Say, I have two table A and B.

That A has one column:
A_primary_col
...and keys:
PRIMARY KEY (A_primary_col)

That B has two columns:
B_primary_col, A_reference
...and keys:
PRIMARY KEY (b_primary_col)
FOREIGN KEY (A_reference) REFERENCES A(A_primary_col) ON DELETE CASCADE

Now I inserted the following records into
into A:
1
2
3

into B:
A,1
B,2
C,3

Now I delete all records from A:
DELETE FROM A;
so that both table is empty now.

Now when I try to insert the following:
into A:
4

Then when I try to insert the following into B:
A,4

Expected Behavior:
it will insert with no problem

Actual Behavior:
it will say
duplicate key value violates unique constraint "B_primary_column_pkey".

Workaround:
Analyze the table B.

I believe that's a bug that the primary key index is not updated
accordingly?
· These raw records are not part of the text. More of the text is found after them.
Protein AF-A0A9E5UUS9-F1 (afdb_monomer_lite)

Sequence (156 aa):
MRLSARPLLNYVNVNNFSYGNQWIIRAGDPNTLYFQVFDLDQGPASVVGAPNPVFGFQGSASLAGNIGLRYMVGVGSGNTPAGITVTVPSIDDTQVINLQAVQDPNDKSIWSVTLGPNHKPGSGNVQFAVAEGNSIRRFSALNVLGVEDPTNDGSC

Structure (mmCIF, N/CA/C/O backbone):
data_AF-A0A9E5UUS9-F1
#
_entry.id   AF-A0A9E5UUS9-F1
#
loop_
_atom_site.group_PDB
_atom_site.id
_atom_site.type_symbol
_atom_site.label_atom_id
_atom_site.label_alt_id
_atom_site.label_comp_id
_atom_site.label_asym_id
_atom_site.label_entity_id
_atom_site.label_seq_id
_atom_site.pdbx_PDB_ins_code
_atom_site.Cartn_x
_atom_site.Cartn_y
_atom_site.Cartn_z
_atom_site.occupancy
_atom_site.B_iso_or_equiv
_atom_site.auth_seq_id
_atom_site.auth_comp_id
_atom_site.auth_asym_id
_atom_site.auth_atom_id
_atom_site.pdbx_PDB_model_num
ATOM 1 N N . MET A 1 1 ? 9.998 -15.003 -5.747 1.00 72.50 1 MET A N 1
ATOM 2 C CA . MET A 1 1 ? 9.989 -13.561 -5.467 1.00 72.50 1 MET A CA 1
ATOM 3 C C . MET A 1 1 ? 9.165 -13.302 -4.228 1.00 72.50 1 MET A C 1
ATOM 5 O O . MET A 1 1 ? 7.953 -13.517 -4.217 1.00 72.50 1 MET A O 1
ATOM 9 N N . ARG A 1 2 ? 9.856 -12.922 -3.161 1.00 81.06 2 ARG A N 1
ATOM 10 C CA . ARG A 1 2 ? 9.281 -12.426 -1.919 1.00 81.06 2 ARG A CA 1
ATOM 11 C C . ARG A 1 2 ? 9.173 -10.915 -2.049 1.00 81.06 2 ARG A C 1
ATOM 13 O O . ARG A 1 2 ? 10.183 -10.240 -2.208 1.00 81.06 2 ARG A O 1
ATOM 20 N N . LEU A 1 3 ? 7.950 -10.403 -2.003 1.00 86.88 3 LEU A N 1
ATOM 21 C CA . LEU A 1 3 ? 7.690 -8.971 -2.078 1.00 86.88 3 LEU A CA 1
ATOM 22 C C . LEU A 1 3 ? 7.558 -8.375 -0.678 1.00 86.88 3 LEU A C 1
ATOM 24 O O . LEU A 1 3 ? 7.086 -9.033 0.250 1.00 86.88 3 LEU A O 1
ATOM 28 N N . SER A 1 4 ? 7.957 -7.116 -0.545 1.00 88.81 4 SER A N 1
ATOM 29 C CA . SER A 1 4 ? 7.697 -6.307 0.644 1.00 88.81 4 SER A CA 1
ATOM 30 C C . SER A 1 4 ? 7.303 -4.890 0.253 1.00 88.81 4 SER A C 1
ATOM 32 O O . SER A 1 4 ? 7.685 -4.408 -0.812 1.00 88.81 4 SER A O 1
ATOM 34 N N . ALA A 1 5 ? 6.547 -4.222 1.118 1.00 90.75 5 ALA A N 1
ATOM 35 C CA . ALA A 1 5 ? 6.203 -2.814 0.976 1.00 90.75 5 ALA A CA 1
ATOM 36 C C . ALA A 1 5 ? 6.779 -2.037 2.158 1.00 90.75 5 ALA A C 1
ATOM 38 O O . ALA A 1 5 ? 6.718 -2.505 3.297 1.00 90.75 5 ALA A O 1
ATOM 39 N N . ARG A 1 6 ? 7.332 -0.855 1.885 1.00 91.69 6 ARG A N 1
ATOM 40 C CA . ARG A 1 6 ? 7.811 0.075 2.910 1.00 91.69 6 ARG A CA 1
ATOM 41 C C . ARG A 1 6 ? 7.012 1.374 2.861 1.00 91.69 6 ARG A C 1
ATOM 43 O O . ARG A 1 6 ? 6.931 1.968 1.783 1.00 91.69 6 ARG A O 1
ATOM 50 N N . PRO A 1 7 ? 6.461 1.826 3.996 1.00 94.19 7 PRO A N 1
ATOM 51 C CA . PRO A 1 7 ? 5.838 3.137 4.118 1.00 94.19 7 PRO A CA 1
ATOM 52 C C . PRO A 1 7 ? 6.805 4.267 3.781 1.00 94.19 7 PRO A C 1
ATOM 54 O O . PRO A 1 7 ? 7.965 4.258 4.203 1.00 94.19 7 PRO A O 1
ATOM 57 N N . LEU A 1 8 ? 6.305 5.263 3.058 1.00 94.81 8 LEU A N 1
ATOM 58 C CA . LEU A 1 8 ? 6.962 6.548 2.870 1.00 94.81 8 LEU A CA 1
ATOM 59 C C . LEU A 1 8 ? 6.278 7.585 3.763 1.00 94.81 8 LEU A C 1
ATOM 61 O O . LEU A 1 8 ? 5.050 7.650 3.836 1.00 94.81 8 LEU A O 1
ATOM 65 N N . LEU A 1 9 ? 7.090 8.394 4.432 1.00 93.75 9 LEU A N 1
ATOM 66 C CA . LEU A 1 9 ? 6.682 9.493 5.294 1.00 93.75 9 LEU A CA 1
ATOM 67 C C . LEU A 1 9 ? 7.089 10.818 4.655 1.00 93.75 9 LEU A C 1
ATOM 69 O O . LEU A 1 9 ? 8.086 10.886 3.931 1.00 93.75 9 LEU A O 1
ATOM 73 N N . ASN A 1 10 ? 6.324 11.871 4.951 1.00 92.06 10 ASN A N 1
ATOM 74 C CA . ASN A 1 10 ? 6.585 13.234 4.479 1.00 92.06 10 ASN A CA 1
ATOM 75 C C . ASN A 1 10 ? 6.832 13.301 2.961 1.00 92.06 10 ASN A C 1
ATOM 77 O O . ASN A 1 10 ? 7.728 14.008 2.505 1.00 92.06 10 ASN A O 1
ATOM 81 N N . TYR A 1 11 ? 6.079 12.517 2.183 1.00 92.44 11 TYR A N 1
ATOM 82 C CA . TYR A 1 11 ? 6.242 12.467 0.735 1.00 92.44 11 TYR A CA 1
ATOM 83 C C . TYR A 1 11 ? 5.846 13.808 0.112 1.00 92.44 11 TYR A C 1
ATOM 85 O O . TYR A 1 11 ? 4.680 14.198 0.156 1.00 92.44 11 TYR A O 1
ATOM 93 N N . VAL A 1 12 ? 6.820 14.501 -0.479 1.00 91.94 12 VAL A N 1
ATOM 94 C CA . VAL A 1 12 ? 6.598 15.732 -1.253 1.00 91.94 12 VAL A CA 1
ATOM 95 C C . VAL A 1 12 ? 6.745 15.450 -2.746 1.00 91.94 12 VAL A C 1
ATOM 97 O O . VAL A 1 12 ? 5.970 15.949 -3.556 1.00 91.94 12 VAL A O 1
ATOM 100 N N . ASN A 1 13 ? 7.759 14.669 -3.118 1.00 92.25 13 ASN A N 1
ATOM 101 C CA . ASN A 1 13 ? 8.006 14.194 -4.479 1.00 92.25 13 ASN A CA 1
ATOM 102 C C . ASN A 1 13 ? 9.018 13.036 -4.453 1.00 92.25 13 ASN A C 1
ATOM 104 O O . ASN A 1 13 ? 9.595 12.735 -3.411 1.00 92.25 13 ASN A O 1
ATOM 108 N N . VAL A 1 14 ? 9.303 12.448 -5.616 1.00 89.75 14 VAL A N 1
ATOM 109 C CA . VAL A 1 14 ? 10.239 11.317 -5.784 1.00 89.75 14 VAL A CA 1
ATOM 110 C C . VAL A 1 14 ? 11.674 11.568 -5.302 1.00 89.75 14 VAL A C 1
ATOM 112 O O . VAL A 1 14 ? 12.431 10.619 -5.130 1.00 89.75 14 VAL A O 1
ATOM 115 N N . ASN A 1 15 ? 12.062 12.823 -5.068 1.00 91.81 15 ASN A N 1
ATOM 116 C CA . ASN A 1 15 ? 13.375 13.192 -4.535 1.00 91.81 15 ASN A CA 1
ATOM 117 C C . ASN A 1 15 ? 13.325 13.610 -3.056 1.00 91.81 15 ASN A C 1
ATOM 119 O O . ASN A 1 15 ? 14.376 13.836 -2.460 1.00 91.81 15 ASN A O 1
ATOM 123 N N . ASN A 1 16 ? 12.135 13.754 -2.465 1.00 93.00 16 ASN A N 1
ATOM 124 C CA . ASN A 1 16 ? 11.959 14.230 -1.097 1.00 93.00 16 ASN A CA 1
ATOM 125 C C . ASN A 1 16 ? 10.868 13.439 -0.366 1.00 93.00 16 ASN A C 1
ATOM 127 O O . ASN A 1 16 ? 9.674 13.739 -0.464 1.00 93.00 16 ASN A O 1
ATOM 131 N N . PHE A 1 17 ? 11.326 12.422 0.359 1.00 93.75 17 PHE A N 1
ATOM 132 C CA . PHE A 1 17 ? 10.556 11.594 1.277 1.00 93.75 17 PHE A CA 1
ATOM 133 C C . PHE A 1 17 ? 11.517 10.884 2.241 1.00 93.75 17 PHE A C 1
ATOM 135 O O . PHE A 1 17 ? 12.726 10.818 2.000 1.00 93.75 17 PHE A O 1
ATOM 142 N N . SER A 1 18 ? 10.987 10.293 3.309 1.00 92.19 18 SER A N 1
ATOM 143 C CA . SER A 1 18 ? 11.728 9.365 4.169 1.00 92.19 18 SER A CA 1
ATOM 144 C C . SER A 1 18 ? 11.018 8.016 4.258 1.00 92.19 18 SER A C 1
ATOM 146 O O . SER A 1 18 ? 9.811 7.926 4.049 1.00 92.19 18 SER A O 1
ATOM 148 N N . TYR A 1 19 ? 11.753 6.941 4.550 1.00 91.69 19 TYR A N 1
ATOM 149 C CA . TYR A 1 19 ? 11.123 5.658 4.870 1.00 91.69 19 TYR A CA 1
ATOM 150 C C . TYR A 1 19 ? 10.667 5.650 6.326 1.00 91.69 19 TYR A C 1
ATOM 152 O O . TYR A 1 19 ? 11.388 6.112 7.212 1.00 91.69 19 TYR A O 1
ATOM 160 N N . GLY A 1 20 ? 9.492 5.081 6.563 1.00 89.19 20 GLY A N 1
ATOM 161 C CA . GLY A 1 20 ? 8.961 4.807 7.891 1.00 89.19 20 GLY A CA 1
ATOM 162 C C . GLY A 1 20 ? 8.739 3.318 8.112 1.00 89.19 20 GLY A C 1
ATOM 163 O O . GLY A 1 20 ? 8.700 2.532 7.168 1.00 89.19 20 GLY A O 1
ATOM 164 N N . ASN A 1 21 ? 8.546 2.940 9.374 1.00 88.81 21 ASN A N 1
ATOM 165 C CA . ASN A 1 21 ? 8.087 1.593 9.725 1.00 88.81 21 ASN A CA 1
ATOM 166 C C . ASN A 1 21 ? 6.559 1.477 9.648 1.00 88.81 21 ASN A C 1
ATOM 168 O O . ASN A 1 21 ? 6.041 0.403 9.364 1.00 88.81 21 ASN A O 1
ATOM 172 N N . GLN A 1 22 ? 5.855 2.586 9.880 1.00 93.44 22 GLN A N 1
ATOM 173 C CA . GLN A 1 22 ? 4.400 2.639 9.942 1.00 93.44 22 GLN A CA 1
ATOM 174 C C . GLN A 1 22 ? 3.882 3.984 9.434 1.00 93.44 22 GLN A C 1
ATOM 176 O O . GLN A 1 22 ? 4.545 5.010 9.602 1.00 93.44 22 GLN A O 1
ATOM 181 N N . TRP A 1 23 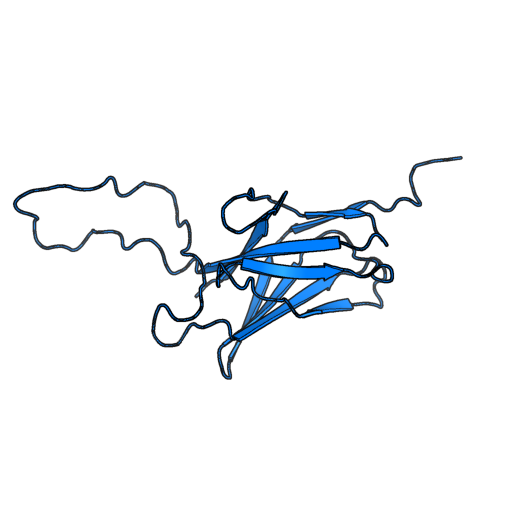? 2.684 3.983 8.863 1.00 94.06 23 TRP A N 1
ATOM 182 C CA . TRP A 1 23 ? 1.854 5.170 8.725 1.00 94.06 23 TRP A CA 1
ATOM 183 C C . TRP A 1 23 ? 1.126 5.420 10.039 1.00 94.06 23 TRP A C 1
ATOM 185 O O . TRP A 1 23 ? 0.551 4.492 10.601 1.00 94.06 23 TRP A O 1
ATOM 195 N N . ILE A 1 24 ? 1.139 6.663 10.509 1.00 92.44 24 ILE A N 1
ATOM 196 C CA . ILE A 1 24 ? 0.347 7.094 11.662 1.00 92.44 24 ILE A CA 1
ATOM 197 C C . ILE A 1 24 ? -0.708 8.054 11.132 1.00 92.44 24 ILE A C 1
ATOM 199 O O . ILE A 1 24 ? -0.363 9.065 10.521 1.00 92.44 24 ILE A O 1
ATOM 203 N N . ILE A 1 25 ? -1.975 7.709 11.327 1.00 91.38 25 ILE A N 1
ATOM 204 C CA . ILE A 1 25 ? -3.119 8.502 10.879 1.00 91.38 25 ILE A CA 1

Thanks.

#2Tom Lane
tgl@sss.pgh.pa.us
In reply to: Sam Wong (#1)
Re: BUG #4327: Primary key not refresh after cascaded deleted

"Sam Wong" <sam@hellosam.net> writes:

Then when I try to insert the following into B:
A,4
it will say
duplicate key value violates unique constraint "B_primary_column_pkey".

Works for me:

regression=# create table a (A_primary_col int primary key);
NOTICE: CREATE TABLE / PRIMARY KEY will create implicit index "a_pkey" for table "a"
CREATE TABLE
regression=# insert into a values (1),(2),(3);
INSERT 0 3
regression=# create table b (B_primary_col text primary key, a_reference int references a on delete cascade);
NOTICE: CREATE TABLE / PRIMARY KEY will create implicit index "b_pkey" for table "b"
CREATE TABLE
regression=# insert into b values('A',1),('B',2),('C',3);
INSERT 0 3
regression=# DELETE FROM A;
DELETE 3
regression=# select * from a;
a_primary_col
---------------
(0 rows)

regression=# select * from b;
b_primary_col | a_reference
---------------+-------------
(0 rows)

regression=# insert into a values (4);
INSERT 0 1
regression=# insert into b values('A',4);
INSERT 0 1

I suspect a mistake on your part. If you can actually reproduce this
problem, please show an exact test case, not hand-waving.